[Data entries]
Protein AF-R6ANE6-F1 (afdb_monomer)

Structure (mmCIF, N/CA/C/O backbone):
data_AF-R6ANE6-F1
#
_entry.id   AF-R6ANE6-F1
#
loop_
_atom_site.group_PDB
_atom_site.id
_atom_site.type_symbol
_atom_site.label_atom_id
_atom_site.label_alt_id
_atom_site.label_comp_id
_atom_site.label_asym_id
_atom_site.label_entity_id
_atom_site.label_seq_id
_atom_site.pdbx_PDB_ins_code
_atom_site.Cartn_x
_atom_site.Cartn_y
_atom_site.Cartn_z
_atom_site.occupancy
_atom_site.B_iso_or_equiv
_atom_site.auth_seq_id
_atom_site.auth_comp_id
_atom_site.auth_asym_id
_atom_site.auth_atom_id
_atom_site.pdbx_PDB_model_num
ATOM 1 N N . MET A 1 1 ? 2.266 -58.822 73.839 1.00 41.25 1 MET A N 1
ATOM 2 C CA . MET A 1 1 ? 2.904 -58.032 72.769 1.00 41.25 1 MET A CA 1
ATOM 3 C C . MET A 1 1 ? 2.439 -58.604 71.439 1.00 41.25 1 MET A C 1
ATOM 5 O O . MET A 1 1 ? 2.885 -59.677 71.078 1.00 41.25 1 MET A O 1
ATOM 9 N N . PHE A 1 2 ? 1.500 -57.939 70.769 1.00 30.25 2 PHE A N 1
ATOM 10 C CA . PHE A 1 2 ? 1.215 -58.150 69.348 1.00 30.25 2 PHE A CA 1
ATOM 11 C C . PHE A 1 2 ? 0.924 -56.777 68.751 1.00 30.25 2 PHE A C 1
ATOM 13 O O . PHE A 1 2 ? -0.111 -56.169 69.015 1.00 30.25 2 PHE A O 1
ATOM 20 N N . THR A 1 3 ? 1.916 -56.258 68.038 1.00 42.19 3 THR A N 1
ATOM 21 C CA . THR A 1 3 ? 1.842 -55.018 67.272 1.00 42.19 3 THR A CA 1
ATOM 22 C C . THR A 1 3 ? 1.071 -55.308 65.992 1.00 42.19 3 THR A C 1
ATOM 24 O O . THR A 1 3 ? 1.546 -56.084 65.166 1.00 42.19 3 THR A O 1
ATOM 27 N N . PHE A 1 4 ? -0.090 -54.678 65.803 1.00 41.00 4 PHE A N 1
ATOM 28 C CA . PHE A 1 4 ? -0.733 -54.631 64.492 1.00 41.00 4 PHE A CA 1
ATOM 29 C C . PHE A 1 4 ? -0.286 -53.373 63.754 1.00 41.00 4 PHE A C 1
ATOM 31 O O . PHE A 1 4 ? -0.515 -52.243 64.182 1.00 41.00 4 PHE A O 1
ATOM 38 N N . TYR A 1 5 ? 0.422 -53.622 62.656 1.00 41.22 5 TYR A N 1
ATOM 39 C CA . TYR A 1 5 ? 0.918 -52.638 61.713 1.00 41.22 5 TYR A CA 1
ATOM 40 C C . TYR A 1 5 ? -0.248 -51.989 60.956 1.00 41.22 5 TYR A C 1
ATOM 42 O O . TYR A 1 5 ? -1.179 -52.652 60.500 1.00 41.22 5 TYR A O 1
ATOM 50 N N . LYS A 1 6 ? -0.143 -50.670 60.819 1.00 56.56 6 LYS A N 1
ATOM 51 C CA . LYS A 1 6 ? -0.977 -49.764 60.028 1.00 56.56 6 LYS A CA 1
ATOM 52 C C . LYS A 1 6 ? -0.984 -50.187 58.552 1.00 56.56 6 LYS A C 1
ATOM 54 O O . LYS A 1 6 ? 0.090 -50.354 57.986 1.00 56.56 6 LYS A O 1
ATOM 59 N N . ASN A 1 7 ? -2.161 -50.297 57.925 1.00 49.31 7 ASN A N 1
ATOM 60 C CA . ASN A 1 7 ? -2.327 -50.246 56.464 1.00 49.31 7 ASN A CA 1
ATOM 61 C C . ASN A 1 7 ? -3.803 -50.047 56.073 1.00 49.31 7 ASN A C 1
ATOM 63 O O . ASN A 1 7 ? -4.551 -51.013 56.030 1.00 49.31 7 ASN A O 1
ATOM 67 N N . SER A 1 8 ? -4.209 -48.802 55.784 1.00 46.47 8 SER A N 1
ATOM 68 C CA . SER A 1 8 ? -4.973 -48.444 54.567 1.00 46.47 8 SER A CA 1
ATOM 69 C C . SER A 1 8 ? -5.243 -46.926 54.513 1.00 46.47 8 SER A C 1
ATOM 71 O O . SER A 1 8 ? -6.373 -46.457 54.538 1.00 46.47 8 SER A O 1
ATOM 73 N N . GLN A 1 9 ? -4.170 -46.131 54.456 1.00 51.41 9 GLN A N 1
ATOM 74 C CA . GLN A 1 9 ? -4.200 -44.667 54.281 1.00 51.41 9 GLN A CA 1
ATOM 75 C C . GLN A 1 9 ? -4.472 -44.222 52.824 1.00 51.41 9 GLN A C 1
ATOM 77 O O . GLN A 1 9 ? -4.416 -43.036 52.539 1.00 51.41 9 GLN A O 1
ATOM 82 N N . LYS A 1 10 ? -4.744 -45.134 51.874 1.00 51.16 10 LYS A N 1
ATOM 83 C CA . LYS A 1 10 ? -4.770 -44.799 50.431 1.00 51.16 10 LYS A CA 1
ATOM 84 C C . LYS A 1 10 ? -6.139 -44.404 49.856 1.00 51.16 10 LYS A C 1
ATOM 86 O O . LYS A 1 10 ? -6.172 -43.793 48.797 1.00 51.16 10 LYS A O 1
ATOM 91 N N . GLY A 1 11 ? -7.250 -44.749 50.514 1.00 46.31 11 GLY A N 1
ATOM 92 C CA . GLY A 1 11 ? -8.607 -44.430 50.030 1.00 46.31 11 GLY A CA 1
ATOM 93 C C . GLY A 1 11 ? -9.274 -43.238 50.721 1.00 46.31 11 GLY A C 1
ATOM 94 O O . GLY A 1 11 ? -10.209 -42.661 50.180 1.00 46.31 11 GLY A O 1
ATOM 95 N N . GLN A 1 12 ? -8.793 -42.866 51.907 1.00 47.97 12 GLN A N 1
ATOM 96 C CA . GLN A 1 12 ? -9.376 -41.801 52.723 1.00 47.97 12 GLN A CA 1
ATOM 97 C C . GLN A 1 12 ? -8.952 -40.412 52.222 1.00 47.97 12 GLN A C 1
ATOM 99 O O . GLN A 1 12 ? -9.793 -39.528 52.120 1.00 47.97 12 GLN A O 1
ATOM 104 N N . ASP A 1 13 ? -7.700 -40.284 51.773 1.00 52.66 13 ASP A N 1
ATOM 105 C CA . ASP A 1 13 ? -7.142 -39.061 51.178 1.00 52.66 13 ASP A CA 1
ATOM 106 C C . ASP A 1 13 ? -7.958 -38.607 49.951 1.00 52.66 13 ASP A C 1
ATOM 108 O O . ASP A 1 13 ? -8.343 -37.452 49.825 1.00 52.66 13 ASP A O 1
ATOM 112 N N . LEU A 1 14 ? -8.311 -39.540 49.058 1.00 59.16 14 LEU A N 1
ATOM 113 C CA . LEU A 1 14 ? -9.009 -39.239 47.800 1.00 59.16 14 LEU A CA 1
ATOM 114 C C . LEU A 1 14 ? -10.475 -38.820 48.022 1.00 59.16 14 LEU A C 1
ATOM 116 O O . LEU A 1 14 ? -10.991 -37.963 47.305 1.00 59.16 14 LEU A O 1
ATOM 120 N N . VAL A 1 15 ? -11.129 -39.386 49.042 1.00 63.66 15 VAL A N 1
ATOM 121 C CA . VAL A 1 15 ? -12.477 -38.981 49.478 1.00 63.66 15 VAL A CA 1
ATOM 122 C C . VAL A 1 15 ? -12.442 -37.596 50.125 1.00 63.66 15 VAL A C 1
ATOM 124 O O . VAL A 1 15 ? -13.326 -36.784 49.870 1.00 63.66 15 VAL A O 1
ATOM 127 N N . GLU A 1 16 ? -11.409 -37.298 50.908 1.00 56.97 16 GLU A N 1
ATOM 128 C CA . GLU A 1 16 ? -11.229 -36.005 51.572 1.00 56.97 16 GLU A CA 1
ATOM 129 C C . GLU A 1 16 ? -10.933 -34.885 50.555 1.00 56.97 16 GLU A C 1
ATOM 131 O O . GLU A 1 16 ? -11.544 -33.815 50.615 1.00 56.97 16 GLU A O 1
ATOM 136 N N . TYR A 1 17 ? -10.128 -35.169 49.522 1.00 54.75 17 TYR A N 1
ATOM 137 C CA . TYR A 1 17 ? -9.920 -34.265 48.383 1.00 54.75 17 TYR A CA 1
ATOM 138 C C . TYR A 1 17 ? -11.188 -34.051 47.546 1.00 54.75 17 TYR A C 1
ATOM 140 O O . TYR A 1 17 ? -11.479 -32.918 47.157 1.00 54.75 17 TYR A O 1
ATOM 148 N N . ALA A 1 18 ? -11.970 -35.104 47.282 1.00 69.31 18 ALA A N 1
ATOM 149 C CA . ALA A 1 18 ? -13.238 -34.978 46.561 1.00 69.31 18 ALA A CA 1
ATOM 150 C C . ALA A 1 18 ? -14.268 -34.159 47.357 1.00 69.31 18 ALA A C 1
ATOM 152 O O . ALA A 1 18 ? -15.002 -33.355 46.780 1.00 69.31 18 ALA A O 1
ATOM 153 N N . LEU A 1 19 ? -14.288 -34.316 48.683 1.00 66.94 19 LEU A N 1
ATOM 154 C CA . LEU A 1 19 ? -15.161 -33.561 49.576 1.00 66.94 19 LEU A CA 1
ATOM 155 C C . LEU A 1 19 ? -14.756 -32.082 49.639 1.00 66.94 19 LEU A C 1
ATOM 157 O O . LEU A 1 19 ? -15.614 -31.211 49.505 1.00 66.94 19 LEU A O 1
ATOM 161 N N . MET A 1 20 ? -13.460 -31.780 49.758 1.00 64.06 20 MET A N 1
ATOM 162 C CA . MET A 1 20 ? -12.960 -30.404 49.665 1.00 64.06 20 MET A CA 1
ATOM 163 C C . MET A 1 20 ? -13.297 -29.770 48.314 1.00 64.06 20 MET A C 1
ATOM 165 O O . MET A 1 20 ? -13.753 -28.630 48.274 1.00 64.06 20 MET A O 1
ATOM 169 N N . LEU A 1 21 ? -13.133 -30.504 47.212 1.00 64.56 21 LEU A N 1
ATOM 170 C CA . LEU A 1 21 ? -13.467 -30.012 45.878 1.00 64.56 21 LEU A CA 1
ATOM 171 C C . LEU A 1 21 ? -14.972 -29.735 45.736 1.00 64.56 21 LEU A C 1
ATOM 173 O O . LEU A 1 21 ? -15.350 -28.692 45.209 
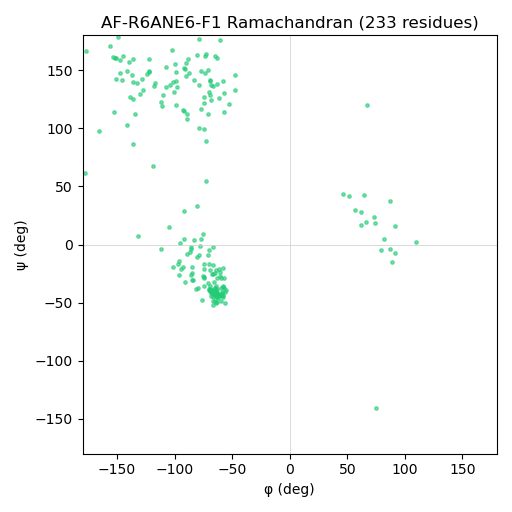1.00 64.56 21 LEU A O 1
ATOM 177 N N . ALA A 1 22 ? -15.831 -30.611 46.262 1.00 69.62 22 ALA A N 1
ATOM 178 C CA . ALA A 1 22 ? -17.278 -30.408 46.275 1.00 69.62 22 ALA A CA 1
ATOM 179 C C . ALA A 1 22 ? -17.687 -29.177 47.102 1.00 69.62 22 ALA A C 1
ATOM 181 O O . ALA A 1 22 ? -18.564 -28.420 46.686 1.00 69.62 22 ALA A O 1
ATOM 182 N N . ILE A 1 23 ? -17.019 -28.932 48.234 1.00 67.00 23 ILE A N 1
ATOM 183 C CA . ILE A 1 23 ? -17.228 -27.734 49.058 1.00 67.00 23 ILE A CA 1
ATOM 184 C C . ILE A 1 23 ? -16.772 -26.473 48.306 1.00 67.00 23 ILE A C 1
ATOM 186 O O . ILE A 1 23 ? -17.513 -25.494 48.262 1.00 67.00
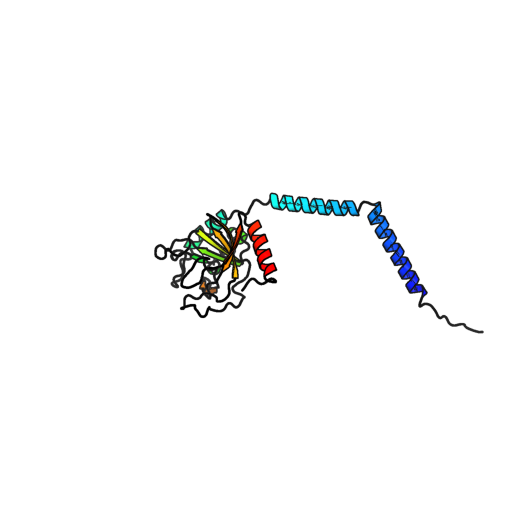 23 ILE A O 1
ATOM 190 N N . ILE A 1 24 ? -15.601 -26.498 47.660 1.00 64.88 24 ILE A N 1
ATOM 191 C CA . ILE A 1 24 ? -15.082 -25.370 46.866 1.00 64.88 24 ILE A CA 1
ATOM 192 C C . ILE A 1 24 ? -16.022 -25.047 45.696 1.00 64.88 24 ILE A C 1
ATOM 194 O O . ILE A 1 24 ? -16.344 -23.881 45.472 1.00 64.88 24 ILE A O 1
ATOM 198 N N . ILE A 1 25 ? -16.517 -26.065 44.986 1.00 69.62 25 ILE A N 1
ATOM 199 C CA . ILE A 1 25 ? -17.479 -25.900 43.887 1.00 69.62 25 ILE A CA 1
ATOM 200 C C . ILE A 1 25 ? -18.822 -25.369 44.414 1.00 69.62 25 ILE A C 1
ATOM 202 O O . ILE A 1 25 ? -19.393 -24.458 43.815 1.00 69.62 25 ILE A O 1
ATOM 206 N N . GLY A 1 26 ? -19.308 -25.880 45.549 1.00 68.62 26 GLY A N 1
ATOM 207 C CA . GLY A 1 26 ? -20.556 -25.435 46.176 1.00 68.62 26 GLY A CA 1
ATOM 208 C C . GLY A 1 26 ? -20.513 -23.978 46.645 1.00 68.62 26 GLY A C 1
ATOM 209 O O . GLY A 1 26 ? -21.451 -23.223 46.394 1.00 68.62 26 GLY A O 1
ATOM 210 N N . ILE A 1 27 ? -19.402 -23.551 47.255 1.00 65.50 27 ILE A N 1
ATOM 211 C CA . ILE A 1 27 ? -19.176 -22.153 47.654 1.00 65.50 27 ILE A CA 1
ATOM 212 C C . ILE A 1 27 ? -19.005 -21.264 46.414 1.00 65.50 27 ILE A C 1
ATOM 214 O O . ILE A 1 27 ? -19.600 -20.190 46.347 1.00 65.50 27 ILE A O 1
ATOM 218 N N . GLY A 1 28 ? -18.263 -21.722 45.400 1.00 60.34 28 GLY A N 1
ATOM 219 C CA . GLY A 1 28 ? -18.084 -21.002 44.137 1.00 60.34 28 GLY A CA 1
ATOM 220 C C . GLY A 1 28 ? -19.403 -20.759 43.398 1.00 60.34 28 GLY A C 1
ATOM 221 O O . GLY A 1 28 ? -19.665 -19.642 42.953 1.00 60.34 28 GLY A O 1
ATOM 222 N N . TRP A 1 29 ? -20.279 -21.767 43.340 1.00 65.94 29 TRP A N 1
ATOM 223 C CA . TRP A 1 29 ? -21.624 -21.646 42.771 1.00 65.94 29 TRP A CA 1
ATOM 224 C C . TRP A 1 29 ? -22.548 -20.770 43.626 1.00 65.94 29 TRP A C 1
ATOM 226 O O . TRP A 1 29 ? -23.303 -19.957 43.090 1.00 65.94 29 TRP A O 1
ATOM 236 N N . GLY A 1 30 ? -22.480 -20.893 44.955 1.00 61.59 30 GLY A N 1
ATOM 237 C CA . GLY A 1 30 ? -23.245 -20.067 45.891 1.00 61.59 30 GLY A CA 1
ATOM 238 C C . GLY A 1 30 ? -22.914 -18.579 45.762 1.00 61.59 30 GLY A C 1
ATOM 239 O O . GLY A 1 30 ? -23.822 -17.758 45.676 1.00 61.59 30 GLY A O 1
ATOM 240 N N . ILE A 1 31 ? -21.631 -18.227 45.639 1.00 61.28 31 ILE A N 1
ATOM 241 C CA . ILE A 1 31 ? -21.197 -16.846 45.385 1.00 61.28 31 ILE A CA 1
ATOM 242 C C . ILE A 1 31 ? -21.646 -16.404 43.988 1.00 61.28 31 ILE A C 1
ATOM 244 O O . ILE A 1 31 ? -22.277 -15.356 43.863 1.00 61.28 31 ILE A O 1
ATOM 248 N N . TYR A 1 32 ? -21.407 -17.212 42.950 1.00 57.31 32 TYR A N 1
ATOM 249 C CA . TYR A 1 32 ? -21.809 -16.903 41.572 1.00 57.31 32 TYR A CA 1
ATOM 250 C C . TYR A 1 32 ? -23.317 -16.621 41.428 1.00 57.31 32 TYR A C 1
ATOM 252 O O . TYR A 1 32 ? -23.699 -15.703 40.702 1.00 57.31 32 TYR A O 1
ATOM 260 N N . SER A 1 33 ? -24.159 -17.375 42.144 1.00 61.00 33 SER A N 1
ATOM 261 C CA . SER A 1 33 ? -25.625 -17.298 42.061 1.00 61.00 33 SER A CA 1
ATOM 262 C C . SER A 1 33 ? -26.284 -16.328 43.052 1.00 61.00 33 SER A C 1
ATOM 264 O O . SER A 1 33 ? -27.303 -15.742 42.701 1.00 61.00 33 SER A O 1
ATOM 266 N N . GLN A 1 34 ? -25.736 -16.116 44.258 1.00 57.09 34 GLN A N 1
ATOM 267 C CA . GLN A 1 34 ? -26.369 -15.260 45.281 1.00 57.09 34 GLN A CA 1
ATOM 268 C C . GLN A 1 34 ? -25.850 -13.821 45.311 1.00 57.09 34 GLN A C 1
ATOM 270 O O . GLN A 1 34 ? -26.578 -12.925 45.726 1.00 57.09 34 GLN A O 1
ATOM 275 N N . THR A 1 35 ? -24.609 -13.568 44.882 1.00 59.75 35 THR A N 1
ATOM 276 C CA . THR A 1 35 ? -24.007 -12.223 45.002 1.00 59.75 35 THR A CA 1
ATOM 277 C C . THR A 1 35 ? -24.219 -11.341 43.771 1.00 59.75 35 THR A C 1
ATOM 279 O O . THR A 1 35 ? -23.668 -10.247 43.696 1.00 59.75 35 THR A O 1
ATOM 282 N N . GLY A 1 36 ? -24.991 -11.801 42.777 1.00 58.53 36 GLY A N 1
ATOM 283 C CA . GLY A 1 36 ? -25.183 -11.064 41.523 1.00 58.53 36 GLY A CA 1
ATOM 284 C C . GLY A 1 36 ? -23.880 -10.870 40.739 1.00 58.53 36 GLY A C 1
ATOM 285 O O . GLY A 1 36 ? -23.811 -10.016 39.859 1.00 58.53 36 GLY A O 1
ATOM 286 N N . VAL A 1 37 ? -22.825 -11.637 41.045 1.00 64.12 37 VAL A N 1
ATOM 287 C CA . VAL A 1 37 ? -21.525 -11.554 40.363 1.00 64.12 37 VAL A CA 1
ATOM 288 C C . VAL A 1 37 ? -21.660 -11.940 38.894 1.00 64.12 37 VAL A C 1
ATOM 290 O O . VAL A 1 37 ? -21.042 -11.302 38.050 1.00 64.12 37 VAL A O 1
ATOM 293 N N . ALA A 1 38 ? -22.527 -12.899 38.556 1.00 64.06 38 ALA A N 1
ATOM 294 C CA . ALA A 1 38 ? -22.846 -13.214 37.165 1.00 64.06 38 ALA A CA 1
ATOM 295 C C . ALA A 1 38 ? -23.427 -12.002 36.408 1.00 64.06 38 ALA A C 1
ATOM 297 O O . ALA A 1 38 ? -23.001 -11.711 35.290 1.00 64.06 38 ALA A O 1
ATOM 298 N N . ASP A 1 39 ? -24.351 -11.266 37.028 1.00 70.50 39 ASP A N 1
ATOM 299 C CA . ASP A 1 39 ? -24.970 -10.076 36.435 1.00 70.50 39 ASP A CA 1
ATOM 300 C C . ASP A 1 39 ? -24.011 -8.884 36.423 1.00 70.50 39 ASP A C 1
ATOM 302 O O . ASP A 1 39 ? -23.961 -8.134 35.454 1.00 70.50 39 ASP A O 1
ATOM 306 N N . SER A 1 40 ? -23.171 -8.757 37.450 1.00 70.19 40 SER A N 1
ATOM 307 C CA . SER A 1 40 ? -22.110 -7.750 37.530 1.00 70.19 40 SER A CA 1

TASK PROMPT – Only the lines from the first line of the records through the one containing "ATOM 52 C C" should be reproduced, exactly, with both of them included.

THE COMPLETED TASK –
Protein AF-R6ANE6-F1 (afdb_monomer)

Structure (mmCIF, N/CA/C/O backbone):
data_AF-R6ANE6-F1
#
_entry.id   AF-R6ANE6-F1
#
loop_
_atom_site.group_PDB
_atom_site.id
_atom_site.type_symbol
_atom_site.label_atom_id
_atom_site.label_alt_id
_atom_site.label_comp_id
_atom_site.label_asym_id
_atom_site.label_entity_id
_atom_site.label_seq_id
_atom_site.pdbx_PDB_ins_code
_atom_site.Cartn_x
_atom_site.Cartn_y
_atom_site.Cartn_z
_atom_site.occupancy
_atom_site.B_iso_or_equiv
_atom_site.auth_seq_id
_atom_site.auth_comp_id
_atom_site.auth_asym_id
_atom_site.auth_atom_id
_atom_site.pdbx_PDB_model_num
ATOM 1 N N . MET A 1 1 ? 2.266 -58.822 73.839 1.00 41.25 1 MET A N 1
ATOM 2 C CA . MET A 1 1 ? 2.904 -58.032 72.769 1.00 41.25 1 MET A CA 1
ATOM 3 C C . MET A 1 1 ? 2.439 -58.604 71.439 1.00 41.25 1 MET A C 1
ATOM 5 O O . MET A 1 1 ? 2.885 -59.677 71.078 1.00 41.25 1 MET A O 1
ATOM 9 N N . PHE A 1 2 ? 1.500 -57.939 70.769 1.00 30.25 2 PHE A N 1
ATOM 10 C CA . PHE A 1 2 ? 1.215 -58.150 69.348 1.00 30.25 2 PHE A CA 1
ATOM 11 C C . PHE A 1 2 ? 0.924 -56.777 68.751 1.00 30.25 2 PHE A C 1
ATOM 13 O O . PHE A 1 2 ? -0.111 -56.169 69.015 1.00 30.25 2 PHE A O 1
ATOM 20 N N . THR A 1 3 ? 1.916 -56.258 68.038 1.00 42.19 3 THR A N 1
ATOM 21 C CA . THR A 1 3 ? 1.842 -55.018 67.272 1.00 42.19 3 THR A CA 1
ATOM 22 C C . THR A 1 3 ? 1.071 -55.308 65.992 1.00 42.19 3 THR A C 1
ATOM 24 O O . THR A 1 3 ? 1.546 -56.084 65.166 1.00 42.19 3 THR A O 1
ATOM 27 N N . PHE A 1 4 ? -0.090 -54.678 65.803 1.00 41.00 4 PHE A N 1
ATOM 28 C CA . PHE A 1 4 ? -0.733 -54.631 64.492 1.00 41.00 4 PHE A CA 1
ATOM 29 C C . PHE A 1 4 ? -0.286 -53.373 63.754 1.00 41.00 4 PHE A C 1
ATOM 31 O O . PHE A 1 4 ? -0.515 -52.243 64.182 1.00 41.00 4 PHE A O 1
ATOM 38 N N . TYR A 1 5 ? 0.422 -53.622 62.656 1.00 41.22 5 TYR A N 1
ATOM 39 C CA . TYR A 1 5 ? 0.918 -52.638 61.713 1.00 41.22 5 TYR A CA 1
ATOM 40 C C . TYR A 1 5 ? -0.248 -51.989 60.956 1.00 41.22 5 TYR A C 1
ATOM 42 O O . TYR A 1 5 ? -1.179 -52.652 60.500 1.00 41.22 5 TYR A O 1
ATOM 50 N N . LYS A 1 6 ? -0.143 -50.670 60.819 1.00 56.56 6 LYS A N 1
ATOM 51 C CA . LYS A 1 6 ? -0.977 -49.764 60.028 1.00 56.56 6 LYS A CA 1
ATOM 52 C C . LYS A 1 6 ? -0.984 -50.187 58.552 1.00 56.56 6 LYS A C 1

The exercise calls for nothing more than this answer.